It’s over. My infatuation with pocket digital cameras is done. I was in love with my Canon Powershot SD700 for the first two days, but once I got to know it better, the only thing that grew was my contempt. I returned it to Glazers this afternoon.
Robin commented, "It’s over, huh? That was fast. You were so in love with it at the beginning. I’ve had relationships like that."
At first, I was captivated with a different interactive relationship of a camera with the world—watching the pictue compose on the back of a tiny TV screen, and gleefully capturing scores of them. But it was in the "what do I do now" phase that disillusionment set in.
All digital captures need work once you’ve imported them. A digital photo never looks as bad as when you first see it during the ingest phase. With RAW, every interpretation is up for grabs, and you’re not committed to any of it. You can change your mind at any time with no cost to the integrity of the file. With jpg capture on a small camera, you’re looking at a tiny fraction of the data to begin with, and any edit thereafter is a destructive one.
I’m so enamoured with a RAW workflow at this point that jpg seems like a huge bother. You mean I have to open up Photoshop to do anything to make this image look decent? And I have to save the file under some other name if I want to change my mind later?

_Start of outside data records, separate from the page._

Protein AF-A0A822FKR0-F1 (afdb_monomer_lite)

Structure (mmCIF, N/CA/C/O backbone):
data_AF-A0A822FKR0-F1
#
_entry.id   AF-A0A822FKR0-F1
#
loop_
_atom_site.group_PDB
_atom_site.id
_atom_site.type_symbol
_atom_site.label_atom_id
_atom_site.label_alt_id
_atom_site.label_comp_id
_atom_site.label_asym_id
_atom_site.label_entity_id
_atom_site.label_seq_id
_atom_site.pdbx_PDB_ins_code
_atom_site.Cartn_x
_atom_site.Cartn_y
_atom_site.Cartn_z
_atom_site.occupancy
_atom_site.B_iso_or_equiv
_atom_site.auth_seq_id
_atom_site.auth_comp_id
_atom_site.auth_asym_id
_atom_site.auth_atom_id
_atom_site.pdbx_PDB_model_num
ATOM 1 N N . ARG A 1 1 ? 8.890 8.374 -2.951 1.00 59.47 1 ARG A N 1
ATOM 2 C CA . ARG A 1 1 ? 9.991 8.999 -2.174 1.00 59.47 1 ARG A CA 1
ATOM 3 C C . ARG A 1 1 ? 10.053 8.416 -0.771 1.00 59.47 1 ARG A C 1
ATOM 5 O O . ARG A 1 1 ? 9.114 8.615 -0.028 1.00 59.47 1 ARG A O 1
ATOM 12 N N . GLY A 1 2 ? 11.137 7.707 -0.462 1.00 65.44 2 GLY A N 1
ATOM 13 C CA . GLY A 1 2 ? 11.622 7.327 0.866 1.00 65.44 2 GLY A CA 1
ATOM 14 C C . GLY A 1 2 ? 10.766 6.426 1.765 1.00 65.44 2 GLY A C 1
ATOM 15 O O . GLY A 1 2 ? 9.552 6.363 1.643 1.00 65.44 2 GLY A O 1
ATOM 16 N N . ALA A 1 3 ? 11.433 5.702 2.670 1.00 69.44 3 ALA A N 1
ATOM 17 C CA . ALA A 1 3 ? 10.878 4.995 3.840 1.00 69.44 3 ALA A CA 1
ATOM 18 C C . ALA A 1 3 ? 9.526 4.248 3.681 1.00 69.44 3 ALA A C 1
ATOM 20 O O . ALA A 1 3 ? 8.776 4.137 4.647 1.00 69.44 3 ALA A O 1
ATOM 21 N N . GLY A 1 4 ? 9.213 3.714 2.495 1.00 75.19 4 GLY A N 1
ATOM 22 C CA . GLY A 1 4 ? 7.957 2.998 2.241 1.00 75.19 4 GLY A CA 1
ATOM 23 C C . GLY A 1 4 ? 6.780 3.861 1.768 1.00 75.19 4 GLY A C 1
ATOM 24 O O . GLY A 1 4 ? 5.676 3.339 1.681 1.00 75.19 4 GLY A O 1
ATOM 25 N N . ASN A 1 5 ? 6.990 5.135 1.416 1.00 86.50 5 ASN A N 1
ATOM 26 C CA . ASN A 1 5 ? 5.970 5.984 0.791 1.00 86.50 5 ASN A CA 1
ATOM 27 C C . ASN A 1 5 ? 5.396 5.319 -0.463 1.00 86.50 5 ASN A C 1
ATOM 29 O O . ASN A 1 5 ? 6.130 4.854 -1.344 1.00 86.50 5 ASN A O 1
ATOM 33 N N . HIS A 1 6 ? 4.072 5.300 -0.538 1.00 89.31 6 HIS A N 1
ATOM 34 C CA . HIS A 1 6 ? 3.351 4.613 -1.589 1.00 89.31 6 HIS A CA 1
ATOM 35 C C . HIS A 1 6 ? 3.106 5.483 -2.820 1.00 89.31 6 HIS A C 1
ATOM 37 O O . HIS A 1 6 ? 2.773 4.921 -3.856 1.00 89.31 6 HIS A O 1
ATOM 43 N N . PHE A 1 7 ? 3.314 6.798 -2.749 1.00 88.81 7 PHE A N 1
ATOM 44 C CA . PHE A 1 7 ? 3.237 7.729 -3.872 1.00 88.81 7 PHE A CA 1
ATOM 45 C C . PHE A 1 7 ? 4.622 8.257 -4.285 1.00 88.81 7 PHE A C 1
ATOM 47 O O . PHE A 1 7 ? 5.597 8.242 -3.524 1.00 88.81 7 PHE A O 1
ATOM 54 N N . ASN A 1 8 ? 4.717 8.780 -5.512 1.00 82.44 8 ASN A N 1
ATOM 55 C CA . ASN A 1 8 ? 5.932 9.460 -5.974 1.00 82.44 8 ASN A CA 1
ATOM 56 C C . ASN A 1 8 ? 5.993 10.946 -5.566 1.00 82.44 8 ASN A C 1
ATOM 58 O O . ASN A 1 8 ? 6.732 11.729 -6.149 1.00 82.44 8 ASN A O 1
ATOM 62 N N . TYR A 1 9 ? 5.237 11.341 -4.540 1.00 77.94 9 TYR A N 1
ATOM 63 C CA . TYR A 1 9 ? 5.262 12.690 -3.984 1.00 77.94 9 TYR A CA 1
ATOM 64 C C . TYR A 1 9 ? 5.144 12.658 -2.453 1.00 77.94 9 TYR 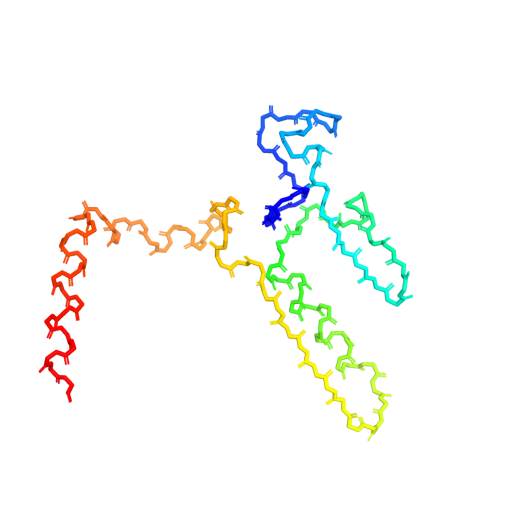A C 1
ATOM 66 O O . TYR A 1 9 ? 4.670 11.683 -1.862 1.00 77.94 9 TYR A O 1
ATOM 74 N N . GLU A 1 10 ? 5.593 13.729 -1.806 1.00 73.25 10 GLU A N 1
ATOM 75 C CA . GLU A 1 10 ? 5.414 13.973 -0.374 1.00 73.25 10 GLU A CA 1
ATOM 76 C C . GLU A 1 10 ? 4.573 15.241 -0.189 1.00 73.25 10 GLU A C 1
ATOM 78 O O . GLU A 1 10 ? 4.779 16.246 -0.869 1.00 73.25 10 GLU A O 1
ATOM 83 N N . LEU A 1 11 ? 3.559 15.176 0.678 1.00 68.12 11 LEU A N 1
ATOM 84 C CA . LEU A 1 11 ? 2.674 16.311 0.943 1.00 68.12 11 LEU A CA 1
ATOM 85 C C . LEU A 1 11 ? 3.416 17.379 1.753 1.00 68.12 11 LEU A C 1
ATOM 87 O O . LEU A 1 11 ? 3.911 17.090 2.837 1.00 68.12 11 LEU A O 1
ATOM 91 N N . GLY A 1 12 ? 3.406 18.621 1.264 1.00 64.44 12 GLY A N 1
ATOM 92 C CA . GLY A 1 12 ? 3.915 19.781 2.004 1.00 64.44 12 GLY A CA 1
ATOM 93 C C . GLY A 1 12 ? 5.426 20.008 1.910 1.00 64.44 12 GLY A C 1
ATOM 94 O O . GLY A 1 12 ? 5.945 20.831 2.655 1.00 64.44 12 GLY A O 1
ATOM 95 N N . THR A 1 13 ? 6.117 19.319 1.001 1.00 63.62 13 THR A N 1
ATOM 96 C CA . THR A 1 13 ? 7.564 19.454 0.771 1.00 63.62 13 THR A CA 1
ATOM 97 C C . THR A 1 13 ? 7.867 19.894 -0.659 1.00 63.62 13 THR A C 1
ATOM 99 O O . THR A 1 13 ? 7.165 19.481 -1.585 1.00 63.62 13 THR A O 1
ATOM 102 N N . THR A 1 14 ? 8.930 20.677 -0.862 1.00 63.16 14 THR A N 1
ATOM 103 C CA . THR A 1 14 ? 9.495 20.923 -2.201 1.00 63.16 14 THR A CA 1
ATOM 104 C C . THR A 1 14 ? 10.179 19.659 -2.735 1.00 63.16 14 THR A C 1
ATOM 106 O O . THR A 1 14 ? 10.388 18.689 -1.999 1.00 63.16 14 THR A O 1
ATOM 109 N N . GLU A 1 15 ? 10.537 19.631 -4.024 1.00 60.06 15 GLU A N 1
ATOM 110 C CA . GLU A 1 15 ? 11.256 18.480 -4.579 1.00 60.06 15 GLU A CA 1
ATOM 111 C C . GLU A 1 15 ? 12.589 18.203 -3.856 1.00 60.06 15 GLU A C 1
ATOM 113 O O . GLU A 1 15 ? 13.003 17.047 -3.802 1.00 60.06 15 GLU A O 1
ATOM 118 N N . GLU A 1 16 ? 13.205 19.205 -3.233 1.00 58.97 16 GLU A N 1
ATOM 119 C CA . GLU A 1 16 ? 14.509 19.096 -2.571 1.00 58.97 16 GLU A CA 1
ATOM 120 C C . GLU A 1 16 ? 14.413 18.732 -1.074 1.00 58.97 16 GLU A C 1
ATOM 122 O O . GLU A 1 16 ? 15.314 18.089 -0.537 1.00 58.97 16 GLU A O 1
ATOM 127 N N . GLU A 1 17 ? 13.310 19.060 -0.393 1.00 59.78 17 GLU A N 1
ATOM 128 C CA . GLU A 1 17 ? 13.192 18.956 1.072 1.00 59.78 17 GLU A CA 1
ATOM 129 C C . GLU A 1 17 ? 12.255 17.829 1.518 1.00 59.78 17 GLU A C 1
ATOM 131 O O . GLU A 1 17 ? 11.166 18.068 2.026 1.00 59.78 17 GLU A O 1
ATOM 136 N N . THR A 1 18 ? 12.652 16.570 1.344 1.00 64.69 18 THR A N 1
ATOM 137 C CA . THR A 1 18 ? 11.795 15.432 1.738 1.00 64.69 18 THR A CA 1
ATOM 138 C C . THR A 1 18 ? 12.006 15.076 3.213 1.00 64.69 18 THR A C 1
ATOM 140 O O . THR A 1 18 ? 13.149 14.990 3.671 1.00 64.69 18 THR A O 1
ATOM 143 N N . VAL A 1 19 ? 10.937 14.807 3.974 1.00 63.53 19 VAL A N 1
ATOM 144 C CA . VAL A 1 19 ? 11.055 14.398 5.396 1.00 63.53 19 VAL A CA 1
ATOM 145 C C . VAL A 1 19 ? 11.763 13.039 5.502 1.00 63.53 19 VAL A C 1
ATOM 147 O O . VAL A 1 19 ? 12.373 12.704 6.518 1.00 63.53 19 VAL A O 1
ATOM 150 N N . PHE A 1 20 ? 11.750 12.273 4.408 1.00 64.88 20 PHE A N 1
ATOM 151 C CA . PHE A 1 20 ? 12.459 11.010 4.250 1.00 64.88 20 PHE A CA 1
ATOM 152 C C . PHE A 1 20 ? 13.738 11.123 3.405 1.00 64.88 20 PHE A C 1
ATOM 154 O O . PHE A 1 20 ? 14.214 10.106 2.900 1.00 64.88 20 PHE A O 1
ATOM 161 N N . ALA A 1 21 ? 14.346 12.312 3.284 1.00 60.66 21 ALA A N 1
ATOM 162 C CA . ALA A 1 21 ? 15.506 12.532 2.402 1.00 60.66 21 ALA A CA 1
ATOM 163 C C . ALA A 1 21 ? 16.704 11.665 2.805 1.00 60.66 21 ALA A C 1
ATOM 165 O O . ALA A 1 21 ? 17.463 11.196 1.963 1.00 60.66 21 ALA A O 1
ATOM 166 N N . LEU A 1 22 ? 16.819 11.383 4.104 1.00 58.91 22 LEU A N 1
ATOM 167 C CA . LEU A 1 22 ? 17.842 10.513 4.685 1.00 58.91 22 LEU A CA 1
ATOM 168 C C . LEU A 1 22 ? 17.533 9.008 4.540 1.00 58.91 22 LEU A C 1
ATOM 170 O O . LEU A 1 22 ? 18.343 8.177 4.942 1.00 58.91 22 LEU A O 1
ATOM 174 N N . LYS A 1 23 ? 16.363 8.635 4.009 1.00 66.75 23 LYS A N 1
ATOM 175 C CA . LYS A 1 23 ? 15.918 7.247 3.812 1.00 66.75 23 LYS A CA 1
ATOM 176 C C . LYS A 1 23 ? 15.335 7.069 2.407 1.00 66.75 23 LYS A C 1
ATOM 178 O O . LYS A 1 23 ? 14.124 6.871 2.300 1.00 66.75 23 LYS A O 1
ATOM 183 N N . PRO A 1 24 ? 16.147 7.137 1.338 1.00 66.12 24 PRO A N 1
ATOM 184 C CA . PRO A 1 24 ? 15.651 6.982 -0.025 1.00 66.12 24 PRO A CA 1
ATOM 185 C C . PRO A 1 24 ? 14.968 5.623 -0.223 1.00 66.12 24 PRO A C 1
ATOM 187 O O . PRO A 1 24 ? 15.302 4.634 0.431 1.00 66.12 24 PRO A O 1
ATOM 190 N N . SER A 1 25 ? 13.995 5.570 -1.136 1.00 67.88 25 SER A N 1
ATOM 191 C CA . SER A 1 25 ? 13.447 4.289 -1.584 1.00 67.88 25 SER A CA 1
ATOM 192 C C . SER A 1 25 ? 14.513 3.599 -2.425 1.00 67.88 25 SER A C 1
ATOM 194 O O . SER A 1 25 ? 14.940 4.152 -3.435 1.00 67.88 25 SER A O 1
ATOM 196 N N . LEU A 1 26 ? 14.948 2.417 -1.999 1.00 75.88 26 LEU A N 1
ATOM 197 C CA . LEU A 1 26 ? 15.925 1.611 -2.721 1.00 75.88 26 LEU A CA 1
ATOM 198 C C . LEU A 1 26 ? 15.166 0.585 -3.561 1.00 75.88 26 LEU A C 1
ATOM 200 O O . LEU A 1 26 ? 14.815 -0.486 -3.073 1.00 75.88 26 LEU A O 1
ATOM 204 N N . TYR A 1 27 ? 14.870 0.947 -4.804 1.00 83.75 27 TYR A N 1
ATOM 205 C CA . TYR A 1 27 ? 14.351 0.018 -5.803 1.00 83.75 27 TYR A CA 1
ATOM 206 C C . TYR A 1 27 ? 15.442 -0.256 -6.829 1.00 83.75 27 TYR A C 1
ATOM 208 O O . TYR A 1 27 ? 16.209 0.648 -7.158 1.00 83.75 27 TYR A O 1
ATOM 216 N N . ALA A 1 28 ? 15.498 -1.482 -7.334 1.00 86.19 28 ALA A N 1
ATOM 217 C CA . ALA A 1 28 ? 16.388 -1.864 -8.418 1.00 86.19 28 ALA A CA 1
ATOM 218 C C . ALA A 1 28 ? 15.620 -2.676 -9.466 1.00 86.19 28 ALA A C 1
ATOM 220 O O . ALA A 1 28 ? 14.646 -3.351 -9.127 1.00 86.19 28 ALA A O 1
ATOM 221 N N . ARG A 1 29 ? 16.054 -2.585 -10.721 1.00 87.62 29 ARG A N 1
ATOM 222 C CA . ARG A 1 29 ? 15.583 -3.373 -11.862 1.00 87.62 29 ARG A CA 1
ATOM 223 C C . ARG A 1 29 ? 16.813 -3.822 -12.643 1.00 87.62 29 ARG A C 1
ATOM 225 O O . ARG A 1 29 ? 17.620 -2.967 -12.982 1.00 87.62 29 ARG A O 1
ATOM 232 N N . ASP A 1 30 ? 16.942 -5.123 -12.896 1.00 84.81 30 ASP A N 1
ATOM 233 C CA . ASP A 1 30 ? 18.029 -5.705 -13.702 1.00 84.81 30 ASP A CA 1
ATOM 234 C C . ASP A 1 30 ? 19.418 -5.157 -13.317 1.00 84.81 30 ASP A C 1
ATOM 236 O O . ASP A 1 30 ? 20.177 -4.679 -14.151 1.00 84.81 30 ASP A O 1
ATOM 240 N N . ASP A 1 31 ? 19.704 -5.173 -12.009 1.00 87.31 31 ASP A N 1
ATOM 241 C CA . ASP A 1 31 ? 20.931 -4.672 -11.364 1.00 87.31 31 ASP A CA 1
ATOM 242 C C . ASP A 1 31 ? 21.122 -3.143 -11.310 1.00 87.31 31 ASP A C 1
ATOM 244 O O . ASP A 1 31 ? 22.061 -2.657 -10.672 1.00 87.31 31 ASP A O 1
ATOM 248 N N . GLU A 1 32 ? 20.201 -2.356 -11.865 1.00 88.19 32 GLU A N 1
ATOM 249 C CA . GLU A 1 32 ? 20.256 -0.894 -11.821 1.00 88.19 32 GLU A CA 1
ATOM 250 C C . GLU A 1 32 ? 19.291 -0.299 -10.794 1.00 88.19 32 GLU A C 1
ATOM 252 O O . GLU A 1 32 ? 18.116 -0.661 -10.717 1.00 88.19 32 GLU A O 1
ATOM 257 N N . PHE A 1 33 ? 19.759 0.677 -10.009 1.00 85.94 33 PHE A N 1
ATOM 258 C CA . PHE A 1 33 ? 18.882 1.422 -9.107 1.00 85.94 33 PHE A CA 1
ATOM 259 C C . PHE A 1 33 ? 17.857 2.248 -9.892 1.00 85.94 33 PHE A C 1
ATOM 261 O O . PHE A 1 33 ? 18.200 3.080 -10.732 1.00 85.94 33 PHE A O 1
ATOM 268 N N . VAL A 1 34 ? 16.582 2.091 -9.545 1.00 84.25 34 VAL A N 1
ATOM 269 C CA . VAL A 1 34 ? 15.487 2.879 -10.106 1.00 84.25 34 VAL A CA 1
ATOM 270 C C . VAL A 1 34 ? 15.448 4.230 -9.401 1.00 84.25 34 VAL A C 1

Then there’s the quality. I set my camera for the highest quality settings possible. Even so, when I zoomed to 100% on the screen, I saw lots of funky compression artifacts that I wasn’t used to. What is this camera good for, I thought? Blog photos maybe. But what else?
I’m used to carrying around my 5D all the time anyway. I have a little red Swiss Army backpack that makes it easy to shuttle it about during my daily routine, and a padded chamber on my bike rack so it can come along for the ride. The fling is over, and I’m back with my committed partner.
"You can change your mind at any time with no cost to the integrity of the file."
This isn't a property special to RAW files, but just to your workflow. Adobe needs to get its act together, and give us lossless editing in Photoshop.
In the meantime, Adobe Lightroom lets you use the same workflow for jpgs as for raw images.
(There are other alternatives, but none with as good a workflow. For a jpg-only workflow, Picasa is a simple lossless editing program, but certainly not as functional as Photoshop.)
Posted by: Anonymous | July 24, 2006 at 09:33 PM
Ha, I have to admit I go through similar 'stages' where I leave my 5D at home and slip my P&S in my backpocket, only to wonder why it's not as fast, wide, sharp, and awesome as it's SLR counterpart. Curious, do you use a battery grip as well? How's the fit in the Swiss Army bag?
Posted by: Jimmie | July 24, 2006 at 11:09 PM
For me, the real world is prints, not an image on a computer screen at 100% magnification. A 6x7 negative at comparable magnification doesn't looks so impressive either. I can get absolutely beautiful prints up to 11x14 from a 3 year old, 4MP Canon G3. I think you would have been surprised at the quality of prints you could have gotten from your little camera.
Posted by: John Roberts | July 25, 2006 at 06:57 PM
You might try the panasonic Lumix DMC-LX1. It shoots raw.
Posted by: | July 25, 2006 at 07:04 PM
John,
I did make prints from the jpg files, and they took some radical layering to achieve anything reasonable. The histogram looked like a comb with a lot of missing teeth, and you could detect a difference in the look of the print. Nothing can compensate for the artifacts from a compressed format. If I had no contrast to prints from my 12mp RAW captures, I might have thought they were OK. But they were inferior.